Of course recessive traits are not simply a function of sex-linked traits. Consider microcephaly, an autosomal recessive disease. To manifest the trait you need two malfunctioning copies of the gene, one from each parent. In other words, you exhibit a homozygous genotype with two mutant copies. I suspect that this particularly common context of homozygosity, recessive autosomal diseases, is one reason why it is less commonly discussed outside of specialist circles: there are whole cluster of medical and social factors which lead to homozygosity which are already the focus of attention. The genetic architecture of the trait is of less note than the etiology of the disease and the possible reasons in the family’s background which might have increased the risk probability, especially inbreeding. In contrast heterozygosity is generally not so disastrous. Even if functionality is not 100%, it is close enough for “government work.” The deleterious consequences of a malfunctioning allele are masked by the “wild type” good copy. The exceptions are in areas such as breeding for hybrid vigor, when heterozygote advantage may be coming to the fore. The details of complementation of two alleles matter a great deal to the bottom line, and the concept of hybrid vigor has percolated out to the general public, with the more informed being cognizant of heterozygosity.

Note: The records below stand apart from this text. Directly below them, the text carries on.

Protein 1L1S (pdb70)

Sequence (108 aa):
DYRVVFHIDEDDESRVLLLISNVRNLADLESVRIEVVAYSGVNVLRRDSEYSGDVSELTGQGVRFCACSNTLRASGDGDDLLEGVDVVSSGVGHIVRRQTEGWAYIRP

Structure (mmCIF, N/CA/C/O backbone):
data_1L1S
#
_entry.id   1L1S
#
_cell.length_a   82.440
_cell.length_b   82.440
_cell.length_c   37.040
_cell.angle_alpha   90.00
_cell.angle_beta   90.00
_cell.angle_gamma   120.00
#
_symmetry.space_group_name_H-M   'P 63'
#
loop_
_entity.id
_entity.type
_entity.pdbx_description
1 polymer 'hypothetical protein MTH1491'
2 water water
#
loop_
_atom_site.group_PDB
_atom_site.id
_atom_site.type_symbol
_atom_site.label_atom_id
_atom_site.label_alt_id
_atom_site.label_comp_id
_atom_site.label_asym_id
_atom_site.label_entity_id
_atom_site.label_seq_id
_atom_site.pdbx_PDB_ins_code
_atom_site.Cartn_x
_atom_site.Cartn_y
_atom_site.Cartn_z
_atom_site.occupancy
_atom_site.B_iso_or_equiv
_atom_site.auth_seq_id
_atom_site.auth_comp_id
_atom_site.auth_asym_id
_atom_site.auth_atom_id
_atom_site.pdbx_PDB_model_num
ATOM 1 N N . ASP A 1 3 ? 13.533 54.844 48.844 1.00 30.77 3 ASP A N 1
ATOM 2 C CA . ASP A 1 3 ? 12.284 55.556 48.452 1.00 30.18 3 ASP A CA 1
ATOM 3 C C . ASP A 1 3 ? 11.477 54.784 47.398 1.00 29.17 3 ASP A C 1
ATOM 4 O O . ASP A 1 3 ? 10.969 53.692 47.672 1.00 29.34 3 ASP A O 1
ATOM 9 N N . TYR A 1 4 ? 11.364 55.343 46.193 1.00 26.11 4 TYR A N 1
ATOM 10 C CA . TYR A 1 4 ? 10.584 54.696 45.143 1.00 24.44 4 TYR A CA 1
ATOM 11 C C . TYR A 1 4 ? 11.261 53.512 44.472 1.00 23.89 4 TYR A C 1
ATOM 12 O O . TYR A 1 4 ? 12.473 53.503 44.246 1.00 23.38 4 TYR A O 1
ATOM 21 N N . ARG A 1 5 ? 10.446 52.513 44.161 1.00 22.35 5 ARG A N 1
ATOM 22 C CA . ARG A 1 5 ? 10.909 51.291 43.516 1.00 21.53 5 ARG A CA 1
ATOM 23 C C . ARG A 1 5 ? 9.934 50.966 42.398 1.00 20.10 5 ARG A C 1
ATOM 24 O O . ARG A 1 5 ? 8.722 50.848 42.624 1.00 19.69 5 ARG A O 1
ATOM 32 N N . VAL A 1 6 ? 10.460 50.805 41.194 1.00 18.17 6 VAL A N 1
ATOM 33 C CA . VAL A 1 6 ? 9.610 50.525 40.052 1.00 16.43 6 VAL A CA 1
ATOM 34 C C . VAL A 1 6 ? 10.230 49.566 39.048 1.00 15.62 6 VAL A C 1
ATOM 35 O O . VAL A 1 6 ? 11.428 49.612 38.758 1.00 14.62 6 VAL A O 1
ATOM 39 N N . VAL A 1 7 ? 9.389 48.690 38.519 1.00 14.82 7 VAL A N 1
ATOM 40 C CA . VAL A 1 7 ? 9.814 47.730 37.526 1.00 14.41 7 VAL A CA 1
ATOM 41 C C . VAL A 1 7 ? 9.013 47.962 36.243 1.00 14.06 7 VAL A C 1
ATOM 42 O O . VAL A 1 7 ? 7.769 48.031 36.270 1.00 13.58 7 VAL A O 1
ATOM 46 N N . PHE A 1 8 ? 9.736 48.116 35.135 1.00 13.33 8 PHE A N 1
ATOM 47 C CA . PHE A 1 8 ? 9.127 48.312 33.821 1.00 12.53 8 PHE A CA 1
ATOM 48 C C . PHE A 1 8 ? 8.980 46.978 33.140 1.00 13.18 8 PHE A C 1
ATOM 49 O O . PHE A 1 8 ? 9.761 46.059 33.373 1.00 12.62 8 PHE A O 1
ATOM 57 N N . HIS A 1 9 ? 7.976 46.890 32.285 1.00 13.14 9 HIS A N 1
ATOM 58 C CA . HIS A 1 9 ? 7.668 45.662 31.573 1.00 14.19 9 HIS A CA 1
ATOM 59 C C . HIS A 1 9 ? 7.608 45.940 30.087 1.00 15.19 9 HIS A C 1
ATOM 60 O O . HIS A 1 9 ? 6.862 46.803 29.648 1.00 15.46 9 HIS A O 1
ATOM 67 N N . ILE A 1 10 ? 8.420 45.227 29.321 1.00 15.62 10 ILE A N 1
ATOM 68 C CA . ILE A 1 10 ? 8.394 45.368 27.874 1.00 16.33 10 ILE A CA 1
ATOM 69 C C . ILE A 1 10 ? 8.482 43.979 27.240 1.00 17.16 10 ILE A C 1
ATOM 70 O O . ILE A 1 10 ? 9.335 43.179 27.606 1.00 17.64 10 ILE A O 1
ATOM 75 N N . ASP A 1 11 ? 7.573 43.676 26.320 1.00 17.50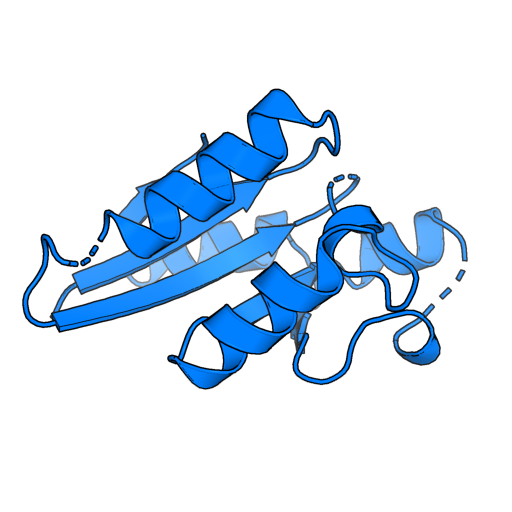 11 ASP A N 1
ATOM 76 C CA . ASP A 1 11 ? 7.595 42.380 25.657 1.00 18.94 11 ASP A CA 1
ATOM 77 C C . ASP A 1 11 ? 7.533 42.484 24.130 1.00 20.68 11 ASP A C 1
ATOM 78 O O . ASP A 1 11 ? 7.208 41.516 23.444 1.00 21.19 11 ASP A O 1
ATOM 83 N N . GLU A 1 12 ? 7.852 43.661 23.608 1.00 21.82 12 GLU A N 1
ATOM 84 C CA . GLU A 1 12 ? 7.858 43.901 22.161 1.00 25.07 12 GLU A CA 1
ATOM 85 C C . GLU A 1 12 ? 9.189 44.577 21.857 1.00 25.53 12 GLU A C 1
ATOM 86 O O . GLU A 1 12 ? 9.853 45.065 22.769 1.00 25.36 12 GLU A O 1
ATOM 92 N N . ASP A 1 13 ? 9.591 44.606 20.591 1.00 26.73 13 ASP A N 1
ATOM 93 C CA . ASP A 1 13 ? 10.851 45.256 20.250 1.00 28.40 13 ASP A CA 1
ATOM 94 C C . ASP A 1 13 ? 10.710 46.298 19.144 1.00 27.95 13 ASP A C 1
ATOM 95 O O . ASP A 1 13 ? 11.705 46.742 18.573 1.00 27.75 13 ASP A O 1
ATOM 100 N N . ASP A 1 14 ? 9.474 46.691 18.845 1.00 28.27 14 ASP A N 1
ATOM 101 C CA . ASP A 1 14 ? 9.255 47.713 17.828 1.00 28.29 14 ASP A CA 1
ATOM 102 C C . ASP A 1 14 ? 9.886 49.010 18.348 1.00 27.08 14 ASP A C 1
ATOM 103 O O . ASP A 1 14 ? 9.815 49.326 19.545 1.00 25.34 14 ASP A O 1
ATOM 108 N N . GLU A 1 15 ? 10.532 49.736 17.441 1.00 25.87 15 GLU A N 1
ATOM 109 C CA . GLU A 1 15 ? 11.229 50.965 17.784 1.00 26.41 15 GLU A CA 1
ATOM 110 C C . GLU A 1 15 ? 10.499 51.945 18.714 1.00 25.08 15 GLU A C 1
ATOM 111 O O . GLU A 1 15 ? 10.971 52.232 19.812 1.00 25.46 15 GLU A O 1
ATOM 117 N N . SER A 1 16 ? 9.351 52.460 18.296 1.00 24.40 16 SER A N 1
ATOM 118 C CA . SER A 1 16 ? 8.629 53.418 19.136 1.00 24.08 16 SER A CA 1
ATOM 119 C C . SER A 1 16 ? 8.412 52.951 20.581 1.00 22.15 16 SER A C 1
ATOM 120 O O . SER A 1 16 ? 8.567 53.726 21.510 1.00 22.70 16 SER A O 1
ATOM 123 N N . AR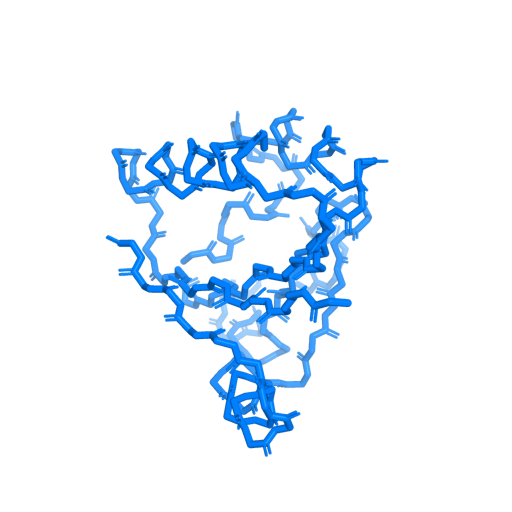G A 1 17 ? 8.074 51.685 20.784 1.00 21.55 17 ARG A N 1
ATOM 124 C CA . ARG A 1 17 ? 7.865 51.194 22.145 1.00 20.54 17 ARG A CA 1
ATOM 125 C C . ARG A 1 17 ? 9.178 51.181 22.939 1.00 19.77 17 ARG A C 1
ATOM 126 O O . ARG A 1 17 ? 9.223 51.554 24.108 1.00 17.60 17 ARG A O 1
ATOM 134 N N . VAL A 1 18 ? 10.253 50.750 22.291 1.00 19.37 18 VAL A N 1
ATOM 135 C CA . VAL A 1 18 ? 11.546 50.686 22.950 1.00 19.20 18 VAL A CA 1
ATOM 136 C C . VAL A 1 18 ? 12.022 52.085 23.336 1.00 19.17 18 VAL A C 1
ATOM 137 O O . VAL A 1 18 ? 12.453 52.313 24.453 1.00 19.90 18 VAL A O 1
ATOM 141 N N . LEU A 1 19 ? 11.934 53.028 22.415 1.00 20.16 19 LEU A N 1
ATOM 142 C CA . LEU A 1 19 ? 12.364 54.387 22.721 1.00 19.73 19 LEU A CA 1
ATOM 143 C C . LEU A 1 19 ? 11.478 55.003 23.804 1.00 19.39 19 LEU A C 1
ATOM 144 O O . LEU A 1 19 ? 11.933 55.836 24.596 1.00 18.39 19 LEU A O 1
ATOM 149 N N . LEU A 1 20 ? 10.212 54.596 23.849 1.00 18.99 20 LEU A N 1
ATOM 150 C CA . LEU A 1 20 ? 9.323 55.130 24.876 1.00 19.19 20 LEU A CA 1
ATOM 151 C C . LEU A 1 20 ? 9.781 54.636 26.260 1.00 18.93 20 LEU A C 1
ATOM 152 O O . LEU A 1 20 ? 9.830 55.409 27.216 1.00 19.20 20 LEU A O 1
ATOM 157 N N . LEU A 1 21 ? 10.116 53.352 26.365 1.00 18.78 21 LEU A N 1
ATOM 158 C CA . LEU A 1 21 ? 10.600 52.790 27.627 1.00 19.02 21 LEU A CA 1
ATOM 159 C C . LEU A 1 21 ? 11.859 53.536 28.073 1.00 19.26 21 LEU A C 1
ATOM 160 O O . LEU A 1 21 ? 11.968 53.977 29.219 1.00 18.36 21 LEU A O 1
ATOM 165 N N . ILE A 1 22 ? 12.821 53.644 27.163 1.00 19.08 22 ILE A N 1
ATOM 166 C CA . ILE A 1 22 ? 14.073 54.333 27.448 1.00 20.00 22 ILE A CA 1
ATOM 167 C C . ILE A 1 22 ? 13.799 55.746 27.957 1.00 19.81 22 ILE A C 1
ATOM 168 O O . ILE A 1 22 ? 14.337 56.162 28.974 1.00 18.74 22 ILE A O 1
ATOM 173 N N . SER A 1 23 ? 12.956 56.467 27.226 1.00 19.82 23 SER A N 1
ATOM 174 C CA . SER A 1 23 ? 12.587 57.820 27.587 1.00 21.45 23 SER A CA 1
ATOM 175 C C . SER A 1 23 ? 11.931 57.846 28.954 1.00 21.02 23 SER A C 1
ATOM 176 O O . SER A 1 23 ? 12.239 58.709 29.775 1.00 21.06 23 SER A O 1
ATOM 179 N N . ASN A 1 24 ? 11.024 56.905 29.201 1.00 20.75 24 ASN A N 1
ATOM 180 C CA . ASN A 1 24 ? 10.347 56.843 30.497 1.00 20.13 24 ASN A CA 1
ATOM 181 C C . ASN A 1 24 ? 11.340 56.581 31.640 1.00 19.72 24 ASN A C 1
ATOM 182 O O . ASN A 1 24 ? 11.210 57.149 32.724 1.00 18.22 24 ASN A O 1
ATOM 187 N N . VAL A 1 25 ? 12.328 55.722 31.406 1.00 19.08 25 VAL A N 1
ATOM 188 C CA . VAL A 1 25 ? 13.331 55.431 32.443 1.00 20.04 25 VAL A CA 1
ATOM 189 C C . VAL A 1 25 ? 14.143 56.685 32.798 1.00 20.50 25 VAL A C 1
ATOM 190 O O . VAL A 1 25 ? 14.358 56.981 33.968 1.00 19.64 25 VAL A O 1
ATOM 194 N N . ARG A 1 26 ? 14.581 57.421 31.786 1.00 21.32 26 ARG A N 1
ATOM 195 C CA . ARG A 1 26 ? 15.349 58.637 32.022 1.00 23.52 26 ARG A CA 1
ATOM 196 C C . ARG A 1 26 ? 14.494 59.715 32.685 1.00 23.74 26 ARG A C 1
ATOM 197 O O . ARG A 1 26 ? 14.937 60.372 33.619 1.00 22.97 26 ARG A O 1
ATOM 205 N N . ASN A 1 27 ? 13.269 59.879 32.196 1.00 25.10 27 ASN A N 1
ATOM 206 C CA . ASN A 1 27 ? 12.331 60.867 32.731 1.0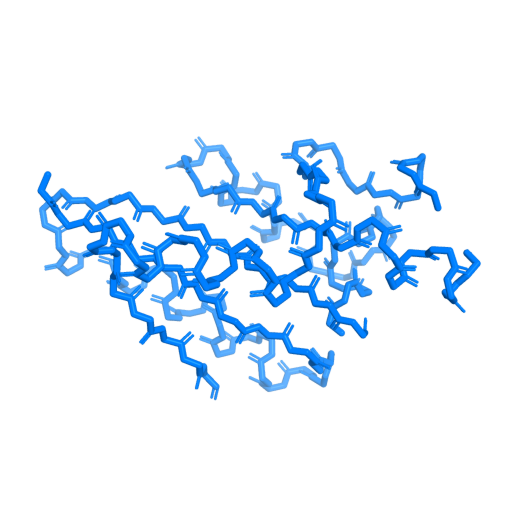0 26.45 27 ASN A CA 1
ATOM 207 C C . ASN A 1 27 ? 12.139 60.616 34.224 1.00 27.20 27 ASN A C 1
ATOM 208 O O . ASN A 1 27 ? 12.194 61.538 35.051 1.00 26.66 27 ASN A O 1
ATOM 213 N N . LEU A 1 28 ? 11.925 59.350 34.554 1.00 26.21 28 LEU A N 1
ATOM 214 C CA . LEU A 1 28 ? 11.706 58.937 35.917 1.00 26.96 28 LEU A CA 1
ATOM 215 C C . LEU A 1 28 ? 12.893 59.274 36.819 1.00 27.29 28 LEU A C 1
ATOM 216 O O . LEU A 1 28 ? 12.709 59.782 37.919 1.00 25.98 28 LEU A O 1
ATOM 229 N N . ALA A 1 30 ? 14.930 61.633 36.573 1.00 31.36 30 ALA A N 1
ATOM 230 C CA . ALA A 1 30 ? 15.037 63.077 36.723 1.00 31.88 30 ALA A CA 1
ATOM 231 C C . ALA A 1 30 ? 13.891 63.700 37.530 1.00 32.11 30 ALA A C 1
ATOM 232 O O . ALA A 1 30 ? 14.082 64.743 38.153 1.00 31.90 30 ALA A O 1
ATOM 234 N N . ASP A 1 31 ? 12.715 63.064 37.529 1.00 32.50 31 ASP A N 1
ATOM 235 C CA . ASP A 1 31 ? 11.553 63.594 38.252 1.00 33.31 31 ASP A CA 1
ATOM 236 C C . ASP A 1 31 ? 11.432 63.108 39.693 1.00 33.52 31 ASP A C 1
ATOM 237 O O . ASP A 1 31 ? 10.743 63.724 40.505 1.00 33.85 31 ASP A O 1
ATOM 242 N N . LEU A 1 32 ? 12.094 62.001 40.006 1.00 33.71 32 LEU A N 1
ATOM 243 C CA . LEU A 1 32 ? 12.066 61.437 41.353 1.00 33.54 32 LEU A CA 1
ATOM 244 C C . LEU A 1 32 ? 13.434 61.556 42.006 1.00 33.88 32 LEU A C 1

But homozygosity is of interest beyond the unfortunate instances when it is connected to a recessive disease. Like heterozygosity, homozygosity exists in spades across our genome. My 23andMe sample comes up as 67.6% homozygous on my SNPs (which are biased toward ~500,000 base pairs which tend to have population wide variation), while Dr. Daniel MacArthur’s results show him to be 68.1% homozygous across his SNPs. This is not atypical for outbred individuals. In contrast someone whose parents were first cousins can come up as ~72% homozygous. This is important: zygosity is not telling you simply about the state of two alleles, in this case base pairs, it may also be telling you about the descent of two alleles. Obviously this is not always clear on the base pair level; mutations happen frequently enough that even if you carry two minor alleles it is not necessarily evidence that they’re identical by descent (IBD), or autozygous (just a term which denotes ancestry of the alleles from the same original copy). What you need to look for are genome-wide patterns of homozygosity, in particular “runs of homozygosity” (ROH). These are long sequences biased toward homozygous genotypes.